During his tenure at the National Geophysical Research Institute, Dimri formulated two programs, Gas+Hydrates and Legal Continental Shelf and organised a fluoride free water project in Nalgonda, Andhra Pradesh, for assessment, management and exploration of groundwater in hardrock terrains. During this time, NGRI emerged as a premier institute of geophysics, with NISCAIR, New Delhi rating it as the no. 1 in geophysical outputs among Indian institutes in 2006 and SCOPUS 2007 placing NGRI among the top 1 per cent in the world in terms of citations. It was during his period, NGRI commercialised its first patent.

Vijay Prasad Dimri is credited with over 125 research papers published in peer reviewed journals and six books, two authored and four edited works, brought out by publishers such as Elsevier, Springer and Balkema He also holds three patents of which one is accepted by the US.

==Positions==
Vijay Prasad Dimri is the president of Andhra Pradesh Academy of Sciences from 2010 and the sectional president of the Earth Science section of Indian Science Congress Association since 2007. He is a former president of the Indian Geophysical Union from 2006 till 2010. He held the chair of the National Committee of International Union of Geodesy and Geophysics during 2005–07. He also serves as a member of the International Scientific Programme Committee and the National Academy of Sciences. He delivered the presidential address at the ISCA in 2008 and IGU convention in 2009 and holds the chair of the Research Advisory Council of the Indian Institute of Geomagnetism (IIG), Mumbai.

==Awards and recognitions==
Dimri featured in the President's honors list in 2010 when he was selected for the civilian award of Padma Shri, by the Government of India. He is the first Asian to receive the Lorenz Lecture Award of the American Geophysical Union (2007) and has delivered the Sir Axford Award Lecture at the Asia Oceania Geosciences Society. He is also a recipient of Prof. G. P. Chatterjee Award of the Indian Science Congress (2007), Outstanding Scientist Award by The Federation of Andhra Pradesh Chambers of Commerce and Industry (2008), Department of Ocean Development Award (2004) and the National Mineral Award. Dimri was also invited to chair the proceedings of the 2nd edition of Geoconfluence, ISM Dhanbad's annual Geo-Technical fest (www.geoconfluence.in).

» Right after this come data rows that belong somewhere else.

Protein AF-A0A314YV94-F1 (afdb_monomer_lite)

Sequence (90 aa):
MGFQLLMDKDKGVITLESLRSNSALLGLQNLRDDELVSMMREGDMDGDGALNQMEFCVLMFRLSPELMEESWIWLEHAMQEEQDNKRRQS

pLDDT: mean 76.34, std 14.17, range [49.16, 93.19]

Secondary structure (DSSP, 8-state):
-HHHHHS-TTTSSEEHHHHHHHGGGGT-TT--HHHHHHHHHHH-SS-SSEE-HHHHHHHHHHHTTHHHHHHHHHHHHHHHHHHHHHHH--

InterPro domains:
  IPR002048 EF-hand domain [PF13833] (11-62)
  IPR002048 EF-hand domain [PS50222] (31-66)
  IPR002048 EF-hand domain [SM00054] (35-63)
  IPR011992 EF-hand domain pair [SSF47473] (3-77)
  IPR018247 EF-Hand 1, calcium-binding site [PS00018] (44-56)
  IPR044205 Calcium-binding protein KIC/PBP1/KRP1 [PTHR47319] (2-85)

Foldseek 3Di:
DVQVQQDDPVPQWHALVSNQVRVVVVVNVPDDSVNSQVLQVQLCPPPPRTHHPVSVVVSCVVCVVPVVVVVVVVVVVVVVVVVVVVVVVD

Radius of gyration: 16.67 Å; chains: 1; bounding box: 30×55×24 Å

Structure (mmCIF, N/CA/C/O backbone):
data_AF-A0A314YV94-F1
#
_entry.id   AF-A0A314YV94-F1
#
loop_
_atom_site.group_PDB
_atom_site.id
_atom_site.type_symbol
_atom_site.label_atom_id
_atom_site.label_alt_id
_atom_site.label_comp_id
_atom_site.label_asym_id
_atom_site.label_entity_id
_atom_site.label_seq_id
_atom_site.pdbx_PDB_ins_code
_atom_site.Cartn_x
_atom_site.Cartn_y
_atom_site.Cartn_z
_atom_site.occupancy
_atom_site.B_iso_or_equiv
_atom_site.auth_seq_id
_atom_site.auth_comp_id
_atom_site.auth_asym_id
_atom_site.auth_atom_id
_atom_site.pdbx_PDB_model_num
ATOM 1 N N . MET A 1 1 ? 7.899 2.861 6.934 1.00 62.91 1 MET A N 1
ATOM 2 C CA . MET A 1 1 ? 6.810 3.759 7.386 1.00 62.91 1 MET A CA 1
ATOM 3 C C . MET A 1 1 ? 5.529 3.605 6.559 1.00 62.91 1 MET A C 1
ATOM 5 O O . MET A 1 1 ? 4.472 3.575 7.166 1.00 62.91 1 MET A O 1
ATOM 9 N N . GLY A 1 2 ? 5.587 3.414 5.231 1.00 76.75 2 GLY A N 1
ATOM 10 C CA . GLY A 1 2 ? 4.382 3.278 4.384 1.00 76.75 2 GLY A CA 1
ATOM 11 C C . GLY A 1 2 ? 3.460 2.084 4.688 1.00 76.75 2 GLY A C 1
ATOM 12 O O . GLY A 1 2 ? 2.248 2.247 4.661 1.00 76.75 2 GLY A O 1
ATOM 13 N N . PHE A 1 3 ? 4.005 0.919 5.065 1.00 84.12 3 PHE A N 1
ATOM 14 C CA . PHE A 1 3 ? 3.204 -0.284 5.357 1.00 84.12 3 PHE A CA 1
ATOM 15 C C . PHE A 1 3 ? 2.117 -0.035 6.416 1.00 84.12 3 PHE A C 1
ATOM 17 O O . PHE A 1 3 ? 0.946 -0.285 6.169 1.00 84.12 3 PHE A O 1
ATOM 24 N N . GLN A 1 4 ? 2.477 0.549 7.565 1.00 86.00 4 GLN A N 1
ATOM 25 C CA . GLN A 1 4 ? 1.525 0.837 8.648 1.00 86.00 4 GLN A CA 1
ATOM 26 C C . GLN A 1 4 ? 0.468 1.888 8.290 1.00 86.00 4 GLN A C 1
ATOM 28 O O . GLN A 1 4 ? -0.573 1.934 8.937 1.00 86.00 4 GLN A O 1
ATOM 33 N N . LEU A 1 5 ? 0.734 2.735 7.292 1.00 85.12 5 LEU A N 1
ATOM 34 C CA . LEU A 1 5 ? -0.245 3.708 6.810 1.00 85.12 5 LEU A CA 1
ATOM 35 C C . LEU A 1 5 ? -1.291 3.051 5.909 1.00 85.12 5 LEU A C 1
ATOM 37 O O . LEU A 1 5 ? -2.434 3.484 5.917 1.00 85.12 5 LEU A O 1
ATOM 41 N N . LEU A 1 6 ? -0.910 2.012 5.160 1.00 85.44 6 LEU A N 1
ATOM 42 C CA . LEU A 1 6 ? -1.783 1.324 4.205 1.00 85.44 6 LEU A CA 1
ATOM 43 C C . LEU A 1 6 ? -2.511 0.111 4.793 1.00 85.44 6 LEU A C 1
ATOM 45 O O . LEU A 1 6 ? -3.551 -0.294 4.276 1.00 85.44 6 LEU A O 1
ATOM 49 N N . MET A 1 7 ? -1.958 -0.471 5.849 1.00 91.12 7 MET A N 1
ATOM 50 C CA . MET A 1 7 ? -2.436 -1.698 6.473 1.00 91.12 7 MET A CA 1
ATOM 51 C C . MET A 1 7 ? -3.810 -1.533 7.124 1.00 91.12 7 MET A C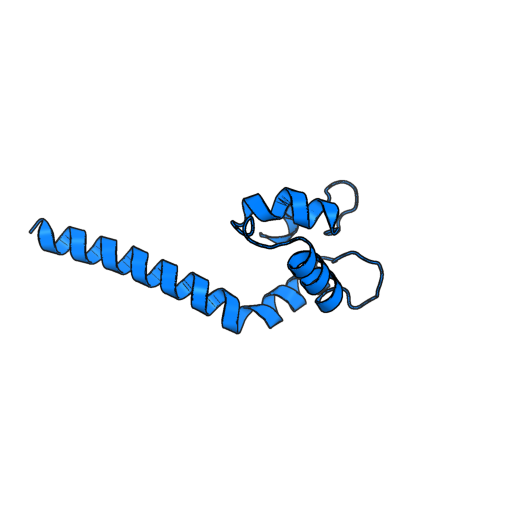 1
ATOM 53 O O . MET A 1 7 ? -4.125 -0.503 7.724 1.00 91.12 7 MET A O 1
ATOM 57 N N . ASP A 1 8 ? -4.604 -2.594 7.051 1.00 92.62 8 ASP A N 1
ATOM 58 C CA . ASP A 1 8 ? -5.763 -2.795 7.906 1.00 92.62 8 ASP A CA 1
ATOM 59 C C . ASP A 1 8 ? -5.292 -3.033 9.354 1.00 92.62 8 ASP A C 1
ATOM 61 O O . ASP A 1 8 ? -4.557 -3.981 9.642 1.00 92.62 8 ASP A O 1
ATOM 65 N N . LYS A 1 9 ? -5.697 -2.151 10.274 1.00 87.62 9 LYS A N 1
ATOM 66 C CA . LYS A 1 9 ? -5.245 -2.186 11.674 1.00 87.62 9 LYS A CA 1
ATOM 67 C C . LYS A 1 9 ? -5.764 -3.396 12.443 1.00 87.62 9 LYS A C 1
ATOM 69 O O . LYS A 1 9 ? -5.114 -3.805 13.402 1.00 87.62 9 LYS A O 1
ATOM 74 N N . ASP A 1 10 ? -6.907 -3.939 12.039 1.00 90.12 10 ASP A N 1
ATOM 75 C CA . ASP A 1 10 ? -7.524 -5.089 12.689 1.00 90.12 10 ASP A CA 1
ATOM 76 C C . ASP A 1 10 ? -6.913 -6.396 12.170 1.00 90.12 10 ASP A C 1
ATOM 78 O O . ASP A 1 10 ? -6.741 -7.347 12.933 1.00 90.12 10 ASP A O 1
ATOM 82 N N . LYS A 1 11 ? -6.537 -6.441 10.883 1.00 87.50 11 LYS A N 1
ATOM 83 C CA . LYS A 1 11 ? -5.973 -7.648 10.251 1.00 87.50 11 LYS A CA 1
ATOM 84 C C . LYS A 1 11 ? -4.450 -7.729 10.278 1.00 87.50 11 LYS A C 1
ATOM 86 O O . LYS A 1 11 ? -3.906 -8.820 10.153 1.00 87.50 11 LYS A O 1
ATOM 91 N N . GLY A 1 12 ? -3.744 -6.609 10.415 1.00 91.25 12 GLY A N 1
ATOM 92 C CA . GLY A 1 12 ? -2.278 -6.606 10.404 1.00 91.25 12 GLY A CA 1
ATOM 93 C C . GLY A 1 12 ? -1.649 -6.725 9.004 1.00 91.25 12 GLY A C 1
ATOM 94 O O . GLY A 1 12 ? -0.429 -6.848 8.888 1.00 91.25 12 GLY A O 1
ATOM 95 N N . VAL A 1 13 ? -2.463 -6.681 7.947 1.00 93.19 13 VAL A N 1
ATOM 96 C CA . VAL A 1 13 ? -2.058 -6.828 6.538 1.00 93.19 13 VAL A CA 1
ATOM 97 C C . VAL A 1 13 ? -2.692 -5.733 5.687 1.00 93.19 13 VAL A C 1
ATOM 99 O O . VAL A 1 13 ? -3.687 -5.123 6.081 1.00 93.19 13 VAL A O 1
ATOM 102 N N . ILE A 1 14 ? -2.124 -5.440 4.522 1.00 91.75 14 ILE A N 1
ATOM 103 C CA . ILE A 1 14 ? -2.760 -4.531 3.566 1.00 91.75 14 ILE A CA 1
ATOM 104 C C . ILE A 1 14 ? -3.778 -5.346 2.778 1.00 91.75 14 ILE A C 1
ATOM 106 O O . ILE A 1 14 ? -3.425 -6.326 2.139 1.00 91.75 14 ILE A O 1
ATOM 110 N N . THR A 1 15 ? -5.036 -4.932 2.799 1.00 92.38 15 THR A N 1
ATOM 111 C CA . THR A 1 15 ? -6.084 -5.501 1.947 1.00 92.38 15 THR A CA 1
ATOM 112 C C . THR A 1 15 ? -6.380 -4.548 0.798 1.00 92.38 15 THR A C 1
ATOM 114 O O . THR A 1 15 ? -6.018 -3.374 0.860 1.00 92.38 15 THR A O 1
ATOM 117 N N . LEU A 1 16 ? -7.069 -5.006 -0.249 1.00 89.31 16 LEU A N 1
ATOM 118 C CA . LEU A 1 16 ? -7.487 -4.118 -1.341 1.00 89.31 16 LEU A CA 1
ATOM 119 C C . LEU A 1 16 ? -8.288 -2.906 -0.824 1.00 89.31 16 LEU A C 1
ATOM 121 O O . LEU A 1 16 ? -8.114 -1.787 -1.301 1.00 89.31 16 LEU A O 1
ATOM 125 N N . GLU A 1 17 ? -9.134 -3.120 0.184 1.00 90.06 17 GLU A N 1
ATOM 126 C CA . GLU A 1 17 ? -9.957 -2.077 0.798 1.00 90.06 17 GLU A CA 1
ATOM 127 C C . GLU A 1 17 ? -9.123 -1.078 1.612 1.00 90.06 17 GLU A C 1
ATOM 129 O O . GLU A 1 17 ? -9.303 0.138 1.472 1.00 90.06 17 GLU A O 1
ATOM 134 N N . SER A 1 18 ? -8.173 -1.571 2.417 1.00 90.50 18 SER A N 1
ATOM 135 C CA . SER A 1 18 ? -7.280 -0.703 3.188 1.00 90.50 18 SER A CA 1
ATOM 136 C C . SER A 1 18 ? -6.323 0.052 2.267 1.00 90.50 18 SER A C 1
ATOM 138 O O . SER A 1 18 ? -6.134 1.252 2.438 1.00 90.50 18 SER A O 1
ATOM 140 N N . LEU A 1 19 ? -5.801 -0.606 1.229 1.00 87.88 19 LEU A N 1
ATOM 141 C CA . LEU A 1 19 ? -4.977 0.014 0.199 1.00 87.88 19 LEU A CA 1
ATOM 142 C C . LEU A 1 19 ? -5.743 1.131 -0.510 1.00 87.88 19 LEU A C 1
ATOM 144 O O . LEU A 1 19 ? -5.222 2.231 -0.609 1.00 87.88 19 LEU A O 1
ATOM 148 N N . ARG A 1 20 ? -6.983 0.891 -0.946 1.00 86.38 20 ARG A N 1
ATOM 149 C CA . ARG A 1 20 ? -7.823 1.901 -1.610 1.00 86.38 20 ARG A CA 1
ATOM 150 C C . ARG A 1 20 ? -8.136 3.096 -0.713 1.00 86.38 20 ARG A C 1
ATOM 152 O O . ARG A 1 20 ? -8.112 4.231 -1.175 1.00 86.38 20 ARG A O 1
ATOM 159 N N . SER A 1 21 ? -8.461 2.843 0.550 1.00 86.94 21 SER A N 1
ATOM 160 C CA . SER A 1 21 ? -8.853 3.905 1.483 1.00 86.94 21 SER A CA 1
ATOM 161 C C . SER A 1 21 ? -7.652 4.739 1.926 1.00 86.94 21 SER A C 1
ATOM 163 O O . SER A 1 21 ? -7.756 5.953 2.091 1.00 86.94 21 SER A O 1
ATOM 165 N N . ASN A 1 22 ? -6.498 4.089 2.081 1.00 85.50 22 ASN A N 1
ATOM 166 C CA . ASN A 1 22 ? -5.294 4.705 2.619 1.00 85.50 22 ASN A CA 1
ATOM 167 C C . ASN A 1 22 ? -4.303 5.157 1.534 1.00 85.50 22 ASN A C 1
ATOM 169 O O . ASN A 1 22 ? -3.378 5.903 1.847 1.00 85.50 22 ASN A O 1
ATOM 173 N N . SER A 1 23 ? -4.479 4.768 0.266 1.00 78.69 23 SER A N 1
ATOM 174 C CA . SER A 1 23 ? -3.631 5.195 -0.863 1.00 78.69 23 SER A CA 1
ATOM 175 C C . SER A 1 23 ? -3.594 6.716 -1.011 1.00 78.69 23 SER A C 1
ATOM 177 O O . SER A 1 23 ? -2.554 7.279 -1.354 1.00 78.69 23 SER A O 1
ATOM 179 N N . ALA A 1 24 ? -4.688 7.397 -0.660 1.00 75.12 24 ALA A N 1
ATOM 180 C CA . ALA A 1 24 ? -4.758 8.854 -0.607 1.00 75.12 24 ALA A CA 1
ATOM 181 C C . ALA A 1 24 ? -3.714 9.470 0.344 1.00 75.12 24 ALA A C 1
ATOM 183 O O . ALA A 1 24 ? -3.168 10.531 0.053 1.00 75.12 24 ALA A O 1
ATOM 184 N N . LEU A 1 25 ? -3.359 8.786 1.440 1.00 70.38 25 LEU A N 1
ATOM 185 C CA . LEU A 1 25 ? -2.350 9.259 2.400 1.00 70.38 25 LEU A CA 1
ATOM 186 C C . LEU A 1 25 ? -0.929 9.245 1.825 1.00 70.38 25 LEU A C 1
ATOM 188 O O . LEU A 1 25 ? -0.060 9.952 2.329 1.00 70.38 25 LEU A O 1
ATOM 192 N N . LEU A 1 26 ? -0.691 8.448 0.781 1.00 66.25 26 LEU A N 1
ATOM 193 C CA . LEU A 1 26 ? 0.580 8.390 0.059 1.00 66.25 26 LEU A CA 1
ATOM 194 C C . LEU A 1 26 ? 0.554 9.195 -1.247 1.00 66.25 26 LEU A C 1
ATOM 196 O O . LEU A 1 26 ? 1.483 9.090 -2.040 1.00 66.25 26 LEU A O 1
ATOM 200 N N . GLY A 1 27 ? -0.505 9.972 -1.501 1.00 65.81 27 GLY A N 1
ATOM 201 C CA . GLY A 1 27 ? -0.665 10.704 -2.760 1.00 65.81 27 GLY A CA 1
ATOM 202 C C . GLY A 1 27 ? -0.971 9.807 -3.966 1.00 65.81 27 GLY A C 1
ATOM 203 O O . GLY A 1 27 ? -0.991 10.285 -5.096 1.00 65.81 27 GLY A O 1
ATOM 204 N N . LEU A 1 28 ? -1.279 8.525 -3.744 1.00 67.94 28 LEU A N 1
ATOM 205 C CA . LEU A 1 28 ? -1.623 7.544 -4.783 1.00 67.94 28 LEU A CA 1
ATOM 206 C C . LEU A 1 28 ? -3.106 7.607 -5.197 1.00 67.94 28 LEU A C 1
ATOM 208 O O . LEU A 1 28 ? -3.627 6.701 -5.838 1.00 67.94 28 LEU A O 1
ATOM 212 N N . GLN A 1 29 ? -3.795 8.695 -4.856 1.00 65.69 29 GLN A N 1
ATOM 213 C CA . GLN A 1 29 ? -5.212 8.948 -5.144 1.00 65.69 29 GLN A CA 1
ATOM 214 C C . GLN A 1 29 ? -5.583 8.969 -6.638 1.00 65.69 29 GLN A C 1
ATOM 216 O O . GLN A 1 29 ? -6.763 8.911 -6.971 1.00 65.69 29 GLN A O 1
ATOM 221 N N . ASN A 1 30 ? -4.595 9.039 -7.535 1.00 67.50 30 ASN A N 1
ATOM 222 C CA . ASN A 1 30 ? -4.804 8.966 -8.984 1.00 67.50 30 ASN A CA 1
ATOM 223 C C . ASN A 1 30 ? -4.801 7.527 -9.527 1.00 67.50 30 ASN A C 1
ATOM 225 O O . ASN A 1 30 ? -5.075 7.325 -10.711 1.00 67.50 30 ASN A O 1
ATOM 229 N N . LEU A 1 31 ? -4.483 6.530 -8.693 1.00 74.00 31 LEU A N 1
ATOM 230 C CA . LEU A 1 31 ? -4.554 5.130 -9.092 1.00 74.00 31 LEU A CA 1
ATOM 231 C C . LEU A 1 31 ? -6.010 4.680 -9.147 1.00 74.00 31 LEU A C 1
ATOM 233 O O . LEU A 1 31 ? -6.795 4.885 -8.221 1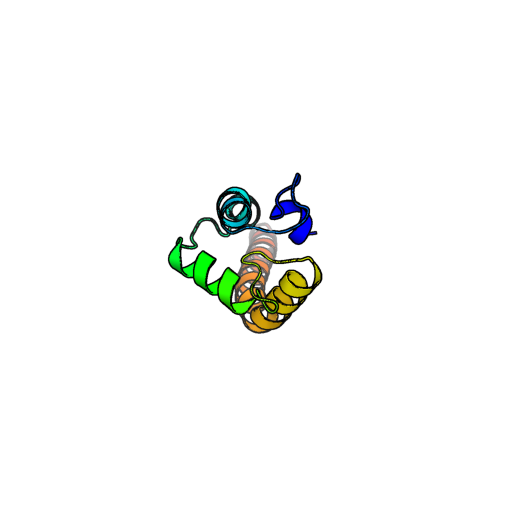.00 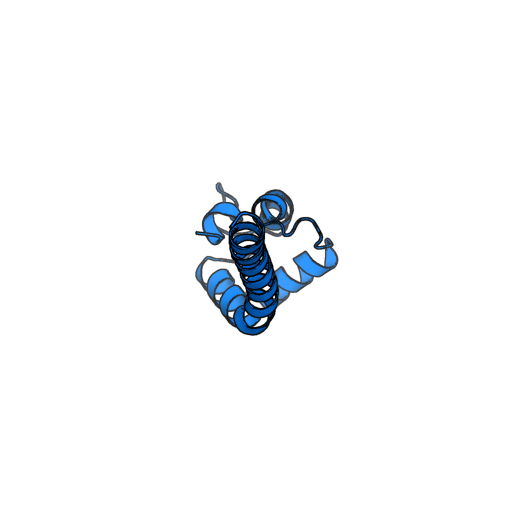74.00 31 LEU A O 1
ATOM 237 N N . ARG A 1 32 ? -6.359 4.054 -10.264 1.00 81.25 32 ARG A N 1
ATOM 238 C CA . ARG A 1 32 ? -7.671 3.457 -10.478 1.00 81.25 32 ARG A CA 1
ATOM 239 C C . ARG A 1 32 ? -7.745 2.097 -9.776 1.00 81.25 32 ARG A C 1
ATOM 241 O O . ARG A 1 32 ? -6.719 1.474 -9.508 1.00 81.25 32 ARG A O 1
ATOM 248 N N . ASP A 1 33 ? -8.958 1.614 -9.520 1.00 83.81 33 ASP A N 1
ATOM 249 C CA . ASP A 1 33 ? -9.171 0.316 -8.863 1.00 83.81 33 ASP A CA 1
ATOM 250 C C . ASP A 1 33 ? -8.453 -0.839 -9.593 1.00 83.81 33 ASP A C 1
ATOM 252 O O . ASP A 1 33 ? -7.937 -1.738 -8.938 1.00 83.81 33 ASP A O 1
ATOM 256 N N . ASP A 1 34 ? -8.363 -0.808 -10.927 1.00 85.88 34 ASP A N 1
ATOM 257 C CA . ASP A 1 34 ? -7.630 -1.799 -11.728 1.00 85.88 34 ASP A CA 1
ATOM 258 C C . ASP A 1 34 ? -6.119 -1.791 -11.459 1.00 85.88 34 ASP A C 1
ATOM 260 O O . ASP A 1 34 ? -5.519 -2.858 -11.329 1.00 85.88 34 ASP A O 1
ATOM 264 N N . GLU A 1 35 ? -5.519 -0.610 -11.298 1.00 83.50 35 GLU A N 1
ATOM 265 C CA . GLU A 1 35 ? -4.100 -0.460 -10.948 1.00 83.50 35 GLU A CA 1
ATOM 266 C C . GLU A 1 35 ? -3.832 -1.004 -9.539 1.00 83.50 35 GLU A C 1
ATOM 268 O O . GLU A 1 35 ? -2.895 -1.771 -9.331 1.00 83.50 35 GLU A O 1
ATOM 273 N N . LEU A 1 36 ? -4.702 -0.685 -8.573 1.00 84.31 36 LEU A N 1
ATOM 274 C CA . LEU A 1 36 ? -4.594 -1.185 -7.197 1.00 84.31 36 LEU A CA 1
ATOM 275 C C . LEU A 1 36 ? -4.724 -2.713 -7.132 1.00 84.31 36 LEU A C 1
ATOM 277 O O . LEU A 1 36 ? -3.981 -3.370 -6.402 1.00 84.31 36 LEU A O 1
ATOM 281 N N . VAL A 1 37 ? -5.643 -3.286 -7.913 1.00 87.62 37 VAL A N 1
ATOM 282 C CA . VAL A 1 37 ? -5.799 -4.742 -8.039 1.00 87.62 37 VAL A CA 1
ATOM 283 C C . VAL A 1 37 ? -4.566 -5.367 -8.686 1.00 87.62 37 VAL A C 1
ATOM 285 O O . VAL A 1 37 ? -4.137 -6.437 -8.254 1.00 87.62 37 VAL A O 1
ATOM 288 N N . SER A 1 38 ? -3.975 -4.716 -9.691 1.00 87.19 38 SER A N 1
ATOM 289 C CA . SER A 1 38 ? -2.737 -5.188 -10.314 1.00 87.19 38 SER A CA 1
ATOM 290 C C . SER A 1 38 ? -1.569 -5.170 -9.326 1.00 87.19 38 SER A C 1
ATOM 292 O O . SER A 1 38 ? -0.835 -6.150 -9.243 1.00 87.19 38 SER A O 1
ATOM 294 N N . MET A 1 39 ? -1.431 -4.107 -8.526 1.00 84.19 39 MET A N 1
ATOM 295 C CA . MET A 1 39 ? -0.412 -4.021 -7.472 1.00 84.19 39 MET A CA 1
ATOM 296 C C . MET A 1 39 ? -0.592 -5.109 -6.413 1.00 84.19 39 MET A C 1
ATOM 298 O O . MET A 1 39 ? 0.382 -5.734 -6.010 1.00 84.19 39 MET A O 1
ATOM 302 N N . MET A 1 40 ? -1.831 -5.355 -5.979 1.00 87.94 40 MET A N 1
ATOM 303 C CA . MET A 1 40 ? -2.149 -6.450 -5.060 1.00 87.94 40 MET A CA 1
ATOM 304 C C . MET A 1 40 ? -1.723 -7.794 -5.641 1.00 87.94 40 MET A C 1
ATOM 306 O O . MET A 1 40 ? -0.959 -8.508 -5.011 1.00 87.94 40 MET A O 1
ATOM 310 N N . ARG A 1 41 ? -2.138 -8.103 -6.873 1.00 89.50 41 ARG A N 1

Dimri has been honored with fellowships by several scientific organizations such as The World Academy of Sciences, (TWAS) Italy, Indian National Science Academy (INSA), New Delhi, National Academy of Sciences, Allahabad, Indian Society of Applied Geochemists and AP Akademy of Sciences, Andhra Pradesh. He has been recognised as the CSIR-Distinguished Scientist by the CSIR-National Geophysical Research Institute, Hyderabad.